• What is expected:
Nothing but the lines from the one with "ATOM 356 O O" through the final line of the listing should appear in the answer, each copied exactly.
[Extracted material Boundary: Start]
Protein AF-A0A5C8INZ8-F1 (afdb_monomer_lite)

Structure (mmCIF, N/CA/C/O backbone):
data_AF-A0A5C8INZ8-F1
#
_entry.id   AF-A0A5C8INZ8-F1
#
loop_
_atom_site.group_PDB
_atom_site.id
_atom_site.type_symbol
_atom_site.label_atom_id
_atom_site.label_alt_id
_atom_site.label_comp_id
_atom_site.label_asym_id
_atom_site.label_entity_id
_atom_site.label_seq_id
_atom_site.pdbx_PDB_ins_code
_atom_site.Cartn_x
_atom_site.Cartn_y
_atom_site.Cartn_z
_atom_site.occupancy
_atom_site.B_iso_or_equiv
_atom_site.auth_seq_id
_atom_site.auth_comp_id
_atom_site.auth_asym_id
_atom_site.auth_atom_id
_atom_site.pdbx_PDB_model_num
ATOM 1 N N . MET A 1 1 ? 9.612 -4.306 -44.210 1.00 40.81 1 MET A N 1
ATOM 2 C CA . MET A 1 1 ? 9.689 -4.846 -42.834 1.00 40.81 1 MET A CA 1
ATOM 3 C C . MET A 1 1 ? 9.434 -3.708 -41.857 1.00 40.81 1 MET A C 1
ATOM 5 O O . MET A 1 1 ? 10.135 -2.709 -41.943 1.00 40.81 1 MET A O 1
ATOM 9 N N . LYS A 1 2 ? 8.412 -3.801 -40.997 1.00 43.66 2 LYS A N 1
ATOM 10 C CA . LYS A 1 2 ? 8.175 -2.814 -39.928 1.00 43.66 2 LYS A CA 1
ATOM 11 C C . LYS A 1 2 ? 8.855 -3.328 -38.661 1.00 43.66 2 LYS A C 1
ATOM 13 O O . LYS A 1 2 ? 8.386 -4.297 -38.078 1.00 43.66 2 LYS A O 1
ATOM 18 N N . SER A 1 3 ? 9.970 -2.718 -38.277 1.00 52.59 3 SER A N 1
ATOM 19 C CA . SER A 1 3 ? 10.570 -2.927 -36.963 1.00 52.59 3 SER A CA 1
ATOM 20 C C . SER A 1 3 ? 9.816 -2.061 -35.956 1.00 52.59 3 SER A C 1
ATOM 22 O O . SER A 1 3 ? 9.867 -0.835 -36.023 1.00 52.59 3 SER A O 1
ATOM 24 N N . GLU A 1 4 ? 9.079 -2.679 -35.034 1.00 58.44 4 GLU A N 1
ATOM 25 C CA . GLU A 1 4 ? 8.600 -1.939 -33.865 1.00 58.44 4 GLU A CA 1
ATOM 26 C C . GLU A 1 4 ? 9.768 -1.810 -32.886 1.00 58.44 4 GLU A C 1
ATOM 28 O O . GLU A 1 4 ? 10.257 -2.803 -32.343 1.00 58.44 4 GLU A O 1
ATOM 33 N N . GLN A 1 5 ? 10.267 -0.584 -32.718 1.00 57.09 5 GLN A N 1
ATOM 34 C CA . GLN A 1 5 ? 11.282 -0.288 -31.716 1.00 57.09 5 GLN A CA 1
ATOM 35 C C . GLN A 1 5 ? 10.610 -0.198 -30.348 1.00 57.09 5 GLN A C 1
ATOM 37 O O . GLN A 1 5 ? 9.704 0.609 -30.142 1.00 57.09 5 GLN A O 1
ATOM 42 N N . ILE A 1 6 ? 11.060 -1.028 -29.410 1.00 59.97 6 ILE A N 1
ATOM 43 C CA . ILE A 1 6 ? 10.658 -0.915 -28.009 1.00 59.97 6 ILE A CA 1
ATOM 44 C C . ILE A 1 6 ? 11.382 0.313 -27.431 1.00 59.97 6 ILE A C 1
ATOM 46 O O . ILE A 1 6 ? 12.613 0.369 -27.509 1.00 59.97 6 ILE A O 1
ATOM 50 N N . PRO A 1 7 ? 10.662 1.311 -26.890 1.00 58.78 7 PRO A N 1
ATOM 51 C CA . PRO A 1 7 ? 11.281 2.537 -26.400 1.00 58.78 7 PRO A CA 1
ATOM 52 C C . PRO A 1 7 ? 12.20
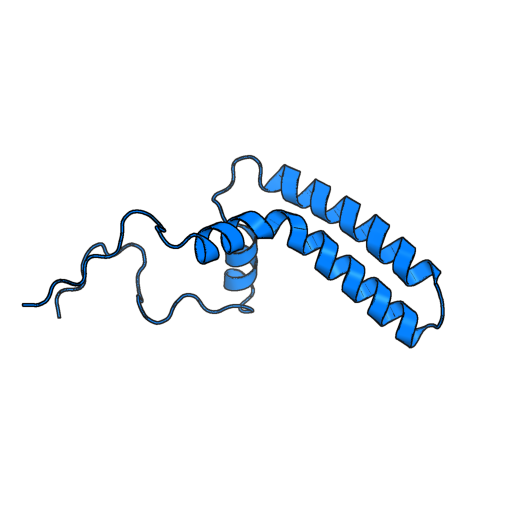7 2.250 -25.207 1.00 58.78 7 PRO A C 1
ATOM 54 O O . PRO A 1 7 ? 11.845 1.526 -24.282 1.00 58.78 7 PRO A O 1
ATOM 57 N N . GLN A 1 8 ? 13.420 2.817 -25.240 1.00 55.31 8 GLN A N 1
ATOM 58 C CA . GLN A 1 8 ? 14.454 2.623 -24.207 1.00 55.31 8 GLN A CA 1
ATOM 59 C C . GLN A 1 8 ? 14.155 3.357 -22.896 1.00 55.31 8 GLN A C 1
ATOM 61 O O . GLN A 1 8 ? 14.729 3.031 -21.858 1.00 55.31 8 GLN A O 1
ATOM 66 N N . LYS A 1 9 ? 13.281 4.359 -22.948 1.00 56.03 9 LYS A N 1
ATOM 67 C CA . LYS A 1 9 ? 12.795 5.104 -21.795 1.00 56.03 9 LYS A CA 1
ATOM 68 C C . LYS A 1 9 ? 11.278 5.034 -21.797 1.00 56.03 9 LYS A C 1
ATOM 70 O O . LYS A 1 9 ? 10.648 5.106 -22.853 1.00 56.03 9 LYS A O 1
ATOM 75 N N . LEU A 1 10 ? 10.687 4.878 -20.613 1.00 59.91 10 LEU A N 1
ATOM 76 C CA . LEU A 1 10 ? 9.277 5.201 -20.445 1.00 59.91 10 LEU A CA 1
ATOM 77 C C . LEU A 1 10 ? 9.147 6.722 -20.599 1.00 59.91 10 LEU A C 1
ATOM 79 O O . LEU A 1 10 ? 9.184 7.456 -19.620 1.00 59.91 10 LEU A O 1
ATOM 83 N N . ASP A 1 11 ? 8.971 7.191 -21.829 1.00 59.31 11 ASP A N 1
ATOM 84 C CA . ASP A 1 11 ? 8.662 8.600 -22.106 1.00 59.31 11 ASP A CA 1
ATOM 85 C C . ASP A 1 11 ? 7.179 8.917 -21.826 1.00 59.31 11 ASP A C 1
ATOM 87 O O . ASP A 1 11 ? 6.691 10.006 -22.118 1.00 59.31 11 ASP A O 1
ATOM 91 N N . ASN A 1 12 ? 6.442 7.957 -21.250 1.00 65.50 12 ASN A N 1
ATOM 92 C CA . ASN A 1 12 ? 5.077 8.146 -20.791 1.00 65.50 12 ASN A CA 1
ATOM 93 C C . ASN A 1 12 ? 5.070 8.495 -19.292 1.00 65.50 12 ASN A C 1
ATOM 95 O O . ASN A 1 12 ? 5.201 7.587 -18.461 1.00 65.50 12 ASN A O 1
ATOM 99 N N . PRO A 1 13 ? 4.865 9.774 -18.926 1.00 61.75 13 PRO A N 1
ATOM 100 C CA . PRO A 1 13 ? 4.904 10.212 -17.535 1.00 61.75 13 PRO A CA 1
ATOM 101 C C . PRO A 1 13 ? 3.892 9.460 -16.669 1.00 61.75 13 PRO A C 1
ATOM 103 O O . PRO A 1 13 ? 4.223 9.074 -15.555 1.00 61.75 13 PRO A O 1
ATOM 106 N N . ALA A 1 14 ? 2.696 9.152 -17.183 1.00 67.56 14 ALA A N 1
ATOM 107 C CA . ALA A 1 14 ? 1.675 8.431 -16.420 1.00 67.56 14 ALA A CA 1
ATOM 108 C C . ALA A 1 14 ? 2.139 7.031 -15.978 1.00 67.56 14 ALA A C 1
ATOM 110 O O . ALA A 1 14 ? 1.800 6.567 -14.890 1.00 67.56 14 ALA A O 1
ATOM 111 N N . GLN A 1 15 ? 2.936 6.359 -16.809 1.00 66.50 15 GLN A N 1
ATOM 112 C CA . GLN A 1 15 ? 3.433 5.021 -16.512 1.00 66.50 15 GLN A CA 1
ATOM 113 C C . GLN A 1 15 ? 4.631 5.066 -15.547 1.00 66.50 15 GLN A C 1
ATOM 115 O O . GLN A 1 15 ? 4.741 4.188 -14.697 1.00 66.50 15 GLN A O 1
ATOM 120 N N . VAL A 1 16 ? 5.470 6.108 -15.610 1.00 66.88 16 VAL A N 1
ATOM 121 C CA . VAL A 1 16 ? 6.520 6.370 -14.604 1.00 66.88 16 VAL A CA 1
ATOM 122 C C . VAL A 1 16 ? 5.895 6.682 -13.245 1.00 66.88 16 VAL A C 1
ATOM 124 O O . VAL A 1 16 ? 6.244 6.040 -12.259 1.00 66.88 16 VAL A O 1
ATOM 127 N N . PHE A 1 17 ? 4.889 7.562 -13.208 1.00 68.44 17 PHE A N 1
ATOM 128 C CA . PHE A 1 17 ? 4.141 7.861 -11.988 1.00 68.44 17 PHE A CA 1
ATOM 129 C C . PHE A 1 17 ? 3.544 6.600 -11.368 1.00 68.44 17 PHE A C 1
ATOM 131 O O . PHE A 1 17 ? 3.636 6.423 -10.163 1.00 68.44 17 PHE A O 1
ATOM 138 N N . TRP A 1 18 ? 2.986 5.680 -12.159 1.00 69.75 18 TRP A N 1
ATOM 139 C CA . TRP A 1 18 ? 2.456 4.426 -11.618 1.00 69.75 18 TRP A CA 1
ATOM 140 C C . TRP A 1 18 ? 3.529 3.543 -10.955 1.00 69.75 18 TRP A C 1
ATOM 142 O O . TRP A 1 18 ? 3.255 2.894 -9.946 1.00 69.75 18 TRP A O 1
ATOM 152 N N . LEU A 1 19 ? 4.749 3.513 -11.499 1.00 68.88 19 LEU A N 1
ATOM 153 C CA . LEU A 1 19 ? 5.889 2.780 -10.926 1.00 68.88 19 LEU A CA 1
ATOM 154 C C . LEU A 1 19 ? 6.453 3.456 -9.663 1.00 68.88 19 LEU A C 1
ATOM 156 O O . LEU A 1 19 ? 7.018 2.768 -8.817 1.00 68.88 19 LEU A O 1
ATOM 160 N N . GLU A 1 20 ? 6.313 4.777 -9.540 1.00 69.25 20 GLU A N 1
ATOM 161 C CA . GLU A 1 20 ? 6.769 5.565 -8.382 1.00 69.25 20 GLU A CA 1
ATOM 162 C C . GLU A 1 20 ? 5.720 5.644 -7.259 1.00 69.25 20 GLU A C 1
ATOM 164 O O . GLU A 1 20 ? 6.065 5.649 -6.079 1.00 69.25 20 GLU A O 1
ATOM 169 N N . VAL A 1 21 ? 4.430 5.639 -7.609 1.00 75.00 21 VAL A N 1
ATOM 170 C CA . VAL A 1 21 ? 3.286 5.641 -6.676 1.00 75.00 21 VAL A CA 1
ATOM 171 C C . VAL A 1 21 ? 3.181 4.328 -5.890 1.00 75.00 21 VAL A C 1
ATOM 173 O O . VAL A 1 21 ? 2.463 4.255 -4.892 1.00 75.00 21 VAL A O 1
ATOM 176 N N . ASP A 1 22 ? 3.933 3.294 -6.264 1.00 78.06 22 ASP A N 1
ATOM 177 C CA . ASP A 1 22 ? 3.981 2.030 -5.529 1.00 78.06 22 ASP A CA 1
ATOM 178 C C . ASP A 1 22 ? 4.385 2.198 -4.044 1.00 78.06 22 ASP A C 1
ATOM 180 O O . ASP A 1 22 ? 3.994 1.380 -3.217 1.00 78.06 22 ASP A O 1
ATOM 184 N N . GLU A 1 23 ? 5.086 3.276 -3.678 1.00 79.44 23 GLU A N 1
ATOM 185 C CA . GLU A 1 23 ? 5.510 3.579 -2.302 1.00 79.44 23 GLU A CA 1
ATOM 186 C C . GLU A 1 23 ? 4.362 3.968 -1.374 1.00 79.44 23 GLU A C 1
ATOM 188 O O . GLU A 1 23 ? 4.389 3.641 -0.187 1.00 79.44 23 GLU A O 1
ATOM 193 N N . ILE A 1 24 ? 3.343 4.642 -1.909 1.00 83.94 24 ILE A N 1
ATOM 194 C CA . ILE A 1 24 ? 2.184 5.106 -1.135 1.00 83.94 24 ILE A CA 1
ATOM 195 C C . ILE A 1 24 ? 1.026 4.101 -1.182 1.00 83.94 24 ILE A C 1
ATOM 197 O O . ILE A 1 24 ? 0.083 4.197 -0.396 1.00 83.94 24 ILE A O 1
ATOM 201 N N . MET A 1 25 ? 1.093 3.104 -2.068 1.00 87.00 25 MET A N 1
ATOM 202 C CA . MET A 1 25 ? 0.067 2.065 -2.200 1.00 87.00 25 MET A CA 1
ATOM 203 C C . MET A 1 25 ? -0.199 1.279 -0.904 1.00 87.00 25 MET A C 1
ATOM 205 O O . MET A 1 25 ? -1.377 1.091 -0.585 1.00 87.00 25 MET A O 1
ATOM 209 N N . PRO A 1 26 ? 0.812 0.856 -0.113 1.00 89.75 26 PRO A N 1
ATOM 210 C CA . PRO A 1 26 ? 0.565 0.173 1.158 1.00 89.75 26 PRO A CA 1
ATOM 211 C C . PRO A 1 26 ? -0.297 1.004 2.117 1.00 89.75 26 PRO A C 1
ATOM 213 O O . PRO A 1 26 ? -1.213 0.468 2.743 1.00 89.75 26 PRO A O 1
ATOM 216 N N . PHE A 1 27 ? -0.075 2.321 2.176 1.00 93.38 27 PHE A N 1
ATOM 217 C CA . PHE A 1 27 ? -0.885 3.229 2.986 1.00 93.38 27 PHE A CA 1
ATOM 218 C C . PHE A 1 27 ? -2.351 3.217 2.548 1.00 93.38 27 PHE A C 1
ATOM 220 O O . PHE A 1 27 ? -3.237 3.004 3.377 1.00 93.38 27 PHE A O 1
ATOM 227 N N . PHE A 1 28 ? -2.615 3.404 1.252 1.00 92.50 28 PHE A N 1
ATOM 228 C CA . PHE A 1 28 ? -3.984 3.443 0.735 1.00 92.50 28 PHE A CA 1
ATOM 229 C C . PHE A 1 28 ? -4.724 2.119 0.931 1.00 92.50 28 PHE A C 1
ATOM 231 O O . PHE A 1 28 ? -5.905 2.140 1.278 1.00 92.50 28 PHE A O 1
ATOM 238 N N . ILE A 1 29 ? -4.043 0.980 0.773 1.00 92.44 29 ILE A N 1
ATOM 239 C CA . ILE A 1 29 ? -4.631 -0.347 1.003 1.00 92.44 29 ILE A CA 1
ATOM 240 C C . ILE A 1 29 ? -5.059 -0.494 2.469 1.00 92.44 29 ILE A C 1
ATOM 242 O O . ILE A 1 29 ? -6.203 -0.862 2.745 1.00 92.44 29 ILE A O 1
ATOM 246 N N . CYS A 1 30 ? -4.181 -0.164 3.418 1.00 95.12 30 CYS A N 1
ATOM 247 C CA . CYS A 1 30 ? -4.494 -0.256 4.845 1.00 95.12 30 CYS A CA 1
ATOM 248 C C . CYS A 1 30 ? -5.567 0.752 5.281 1.00 95.12 30 CYS A C 1
ATOM 250 O O . CYS A 1 30 ? -6.446 0.415 6.077 1.00 95.12 30 CYS A O 1
ATOM 252 N N . TRP A 1 31 ? -5.545 1.970 4.737 1.00 95.50 31 TRP A N 1
ATOM 253 C CA . TRP A 1 31 ? -6.568 2.975 5.016 1.00 95.50 31 TRP A CA 1
ATOM 254 C C . TRP A 1 31 ? -7.943 2.554 4.481 1.00 95.50 31 TRP A C 1
ATOM 256 O O . TRP A 1 31 ? -8.935 2.620 5.212 1.00 95.50 31 TRP A O 1
ATOM 266 N N . ALA A 1 32 ? -8.004 2.041 3.248 1.00 95.19 32 ALA A N 1
ATOM 267 C CA . ALA A 1 32 ? -9.227 1.500 2.661 1.00 95.19 32 ALA A CA 1
ATOM 268 C C . ALA A 1 32 ? -9.763 0.303 3.463 1.00 95.19 32 ALA A C 1
ATOM 270 O O . ALA A 1 32 ? -10.965 0.233 3.730 1.00 95.19 32 ALA A O 1
ATOM 271 N N . ALA A 1 33 ? -8.884 -0.595 3.920 1.00 95.56 33 ALA A N 1
ATOM 272 C CA . ALA A 1 33 ? -9.260 -1.693 4.807 1.00 95.56 33 ALA A CA 1
ATOM 273 C C . ALA A 1 33 ? -9.843 -1.180 6.136 1.00 95.56 33 ALA A C 1
ATOM 275 O O . ALA A 1 33 ? -10.876 -1.674 6.584 1.00 95.56 33 ALA A O 1
ATOM 276 N N . GLY A 1 34 ? -9.252 -0.140 6.734 1.00 94.69 34 GLY A N 1
ATOM 277 C CA . GLY A 1 34 ? -9.777 0.504 7.942 1.00 94.69 34 GLY A CA 1
ATOM 278 C C . GLY A 1 34 ? -11.163 1.129 7.744 1.00 94.69 34 GLY A C 1
ATOM 279 O O . GLY A 1 34 ? -12.042 0.979 8.595 1.00 94.69 34 GLY A O 1
ATOM 280 N N . LEU A 1 35 ? -11.402 1.774 6.596 1.00 95.31 35 LEU A N 1
ATOM 281 C CA . LEU A 1 35 ? -12.726 2.290 6.220 1.00 95.31 35 LEU A CA 1
ATOM 282 C C . LEU A 1 35 ? -13.751 1.164 6.029 1.00 95.31 35 LEU A C 1
ATOM 284 O O . LEU A 1 35 ? -14.892 1.286 6.480 1.00 95.31 35 LEU A O 1
ATOM 288 N N . PHE A 1 36 ? -13.348 0.061 5.399 1.00 96.19 36 PHE A N 1
ATOM 289 C CA . PHE A 1 36 ? -14.204 -1.107 5.215 1.00 96.19 36 PHE A CA 1
ATOM 290 C C . PHE A 1 36 ? -14.569 -1.756 6.558 1.00 96.19 36 PHE A C 1
ATOM 292 O O . PHE A 1 36 ? -15.744 -1.999 6.833 1.00 96.19 36 PHE A O 1
ATOM 299 N N . LEU A 1 37 ? -13.589 -1.941 7.444 1.00 94.62 37 LEU A N 1
ATOM 300 C CA . LEU A 1 37 ? -13.803 -2.470 8.790 1.00 94.62 37 LEU A CA 1
ATOM 301 C C . LEU A 1 37 ? -14.669 -1.544 9.647 1.00 94.62 37 LEU A C 1
ATOM 303 O O . LEU A 1 37 ? -15.517 -2.035 10.392 1.00 94.62 37 LEU A O 1
ATOM 307 N N . ARG A 1 38 ? -14.535 -0.217 9.510 1.00 94.12 38 ARG A N 1
ATOM 308 C CA . ARG A 1 38 ? -15.458 0.739 10.143 1.00 94.12 38 ARG A CA 1
ATOM 309 C C . ARG A 1 38 ? -16.896 0.503 9.688 1.00 94.12 38 ARG A C 1
ATOM 311 O O . ARG A 1 38 ? -17.793 0.548 10.521 1.00 94.12 38 ARG A O 1
ATOM 318 N N . LYS A 1 39 ? -17.131 0.246 8.397 1.00 93.19 39 LYS A N 1
ATOM 319 C CA . LYS A 1 39 ? -18.481 -0.032 7.881 1.00 93.19 39 LYS A CA 1
ATOM 320 C C . LYS A 1 39 ? -19.076 -1.308 8.489 1.00 93.19 39 LYS A C 1
ATOM 322 O O . LYS A 1 39 ? -20.275 -1.347 8.731 1.00 93.19 39 LYS A O 1
ATOM 327 N N . LEU A 1 40 ? -18.248 -2.323 8.744 1.00 93.00 40 LEU A N 1
ATOM 328 C CA . LEU A 1 40 ? -18.685 -3.595 9.330 1.00 93.00 40 LEU A CA 1
ATOM 329 C C . LEU A 1 40 ? -18.893 -3.529 10.848 1.00 93.00 40 LEU A C 1
ATOM 331 O O . LEU A 1 40 ? -19.826 -4.129 11.366 1.00 93.00 40 LEU A O 1
ATOM 335 N N . THR A 1 41 ? -18.021 -2.819 11.561 1.00 91.62 41 THR A N 1
ATOM 336 C CA . THR A 1 41 ? -17.989 -2.814 13.037 1.00 91.62 41 THR A CA 1
ATOM 337 C C . THR A 1 41 ? -18.633 -1.578 13.664 1.00 91.62 41 THR A C 1
ATOM 339 O O . THR A 1 41 ? -18.857 -1.551 14.868 1.00 91.62 41 THR A O 1
ATOM 342 N N . GLY A 1 42 ? -18.874 -0.520 12.886 1.00 90.31 42 GLY A N 1
ATOM 343 C CA . GLY A 1 42 ? -19.338 0.783 13.374 1.00 90.31 42 GLY A CA 1
ATOM 344 C C . GLY A 1 42 ? -18.281 1.595 14.136 1.00 90.31 42 GLY A C 1
ATOM 345 O O . GLY A 1 42 ? -18.525 2.752 14.471 1.00 90.31 42 GLY A O 1
ATOM 346 N N . SER A 1 43 ? -17.094 1.036 14.393 1.00 90.50 43 SER A N 1
ATOM 347 C CA . SER A 1 43 ? -16.072 1.670 15.227 1.00 90.50 43 SER A CA 1
ATOM 348 C C . SER A 1 43 ? -15.161 2.601 14.427 1.00 90.50 43 SER A C 1
ATOM 350 O O . SER A 1 43 ? -14.490 2.192 13.477 1.00 90.50 43 SER A O 1
ATOM 352 N N . THR A 1 44 ? -15.071 3.862 14.855 1.00 90.12 44 THR A N 1
ATOM 353 C CA . THR A 1 44 ? -14.154 4.861 14.277 1.00 90.12 44 THR A CA 1
ATOM 354 C C . THR A 1 44 ? -12.681 4.481 14.471 1.00 90.12 44 THR A C 1
ATOM 356 O O . THR A 1 44 ? -11.844 4.841 13.642 1.00 90.12 44 THR A O 1
ATOM 359 N N . TRP A 1 45 ? -12.368 3.680 15.498 1.00 92.75 45 TRP A N 1
ATOM 360 C CA . TRP A 1 45 ? -11.010 3.195 15.772 1.00 92.75 45 TRP A CA 1
ATOM 361 C C . TRP A 1 45 ? -10.434 2.325 14.649 1.00 92.75 45 TRP A C 1
ATOM 363 O O . TRP A 1 45 ? -9.220 2.234 14.505 1.00 92.75 45 TRP A O 1
ATOM 373 N N . MET A 1 46 ? -11.282 1.725 13.808 1.00 93.19 46 MET A N 1
ATOM 374 C CA . MET A 1 46 ? -10.813 0.959 12.649 1.00 93.19 46 MET A CA 1
ATOM 375 C C . MET A 1 46 ? -10.135 1.849 11.602 1.00 93.19 46 MET A C 1
ATOM 377 O O . MET A 1 46 ? -9.181 1.424 10.955 1.00 93.19 46 MET A O 1
ATOM 381 N N . VAL A 1 47 ? -10.579 3.103 11.456 1.00 93.69 47 VAL A N 1
ATOM 382 C CA . VAL A 1 47 ? -9.969 4.049 10.509 1.00 93.69 47 VAL A CA 1
ATOM 383 C C . VAL A 1 47 ? -8.619 4.521 11.028 1.00 93.69 47 VAL A C 1
ATOM 385 O O . VAL A 1 47 ? -7.645 4.513 10.282 1.00 93.69 47 VAL A O 1
ATOM 388 N N . THR A 1 48 ? -8.541 4.892 12.309 1.00 94.50 48 THR A N 1
ATOM 389 C CA . THR A 1 48 ? -7.278 5.325 12.923 1.00 94.50 48 THR A CA 1
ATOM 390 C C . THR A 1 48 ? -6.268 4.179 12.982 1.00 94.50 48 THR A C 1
[Extracted material Boundary: End]
• Task output:
ATOM 356 O O . THR A 1 44 ? -11.844 4.841 13.642 1.00 90.12 44 THR A O 1
ATOM 359 N N . TRP A 1 45 ? -12.368 3.680 15.498 1.00 92.75 45 TRP A N 1
ATOM 360 C CA . TRP A 1 45 ? -11.010 3.195 15.772 1.00 92.75 45 TRP A CA 1
ATOM 361 C C . TRP A 1 45 ? -10.434 2.325 14.649 1.00 92.75 45 TRP A C 1
ATOM 363 O O . TRP A 1 45 ? -9.220 2.234 14.505 1.00 92.75 45 TRP A O 1
ATOM 373 N N . MET A 1 46 ? -11.282 1.725 13.808 1.00 93.19 46 MET A N 1
ATOM 374 C CA . MET A 1 46 ? -10.813 0.959 12.649 1.00 93.19 46 MET A CA 1
ATOM 375 C C . MET A 1 46 ? -10.135 1.849 11.602 1.00 93.19 46 MET A C 1
ATOM 377 O O . MET A 1 46 ? -9.181 1.424 10.955 1.00 93.19 46 MET A O 1
ATOM 381 N N . VAL A 1 47 ? -10.579 3.103 11.456 1.00 93.69 47 VAL A N 1
ATOM 382 C CA . VAL A 1 47 ? -9.969 4.049 10.509 1.00 93.69 47 VAL A CA 1
ATOM 383 C C . VAL A 1 47 ? -8.619 4.521 11.028 1.00 93.69 47 VAL A C 1
ATOM 385 O O . VAL A 1 47 ? -7.645 4.513 10.282 1.00 93.69 47 VAL A O 1
ATOM 388 N N . THR A 1 48 ? -8.541 4.892 12.309 1.00 94.50 48 THR A N 1
ATOM 389 C CA . THR A 1 48 ? -7.278 5.325 12.923 1.00 94.50 48 THR A CA 1
ATOM 390 C C . THR A 1 48 ? -6.268 4.179 12.982 1.00 94.50 48 THR A C 1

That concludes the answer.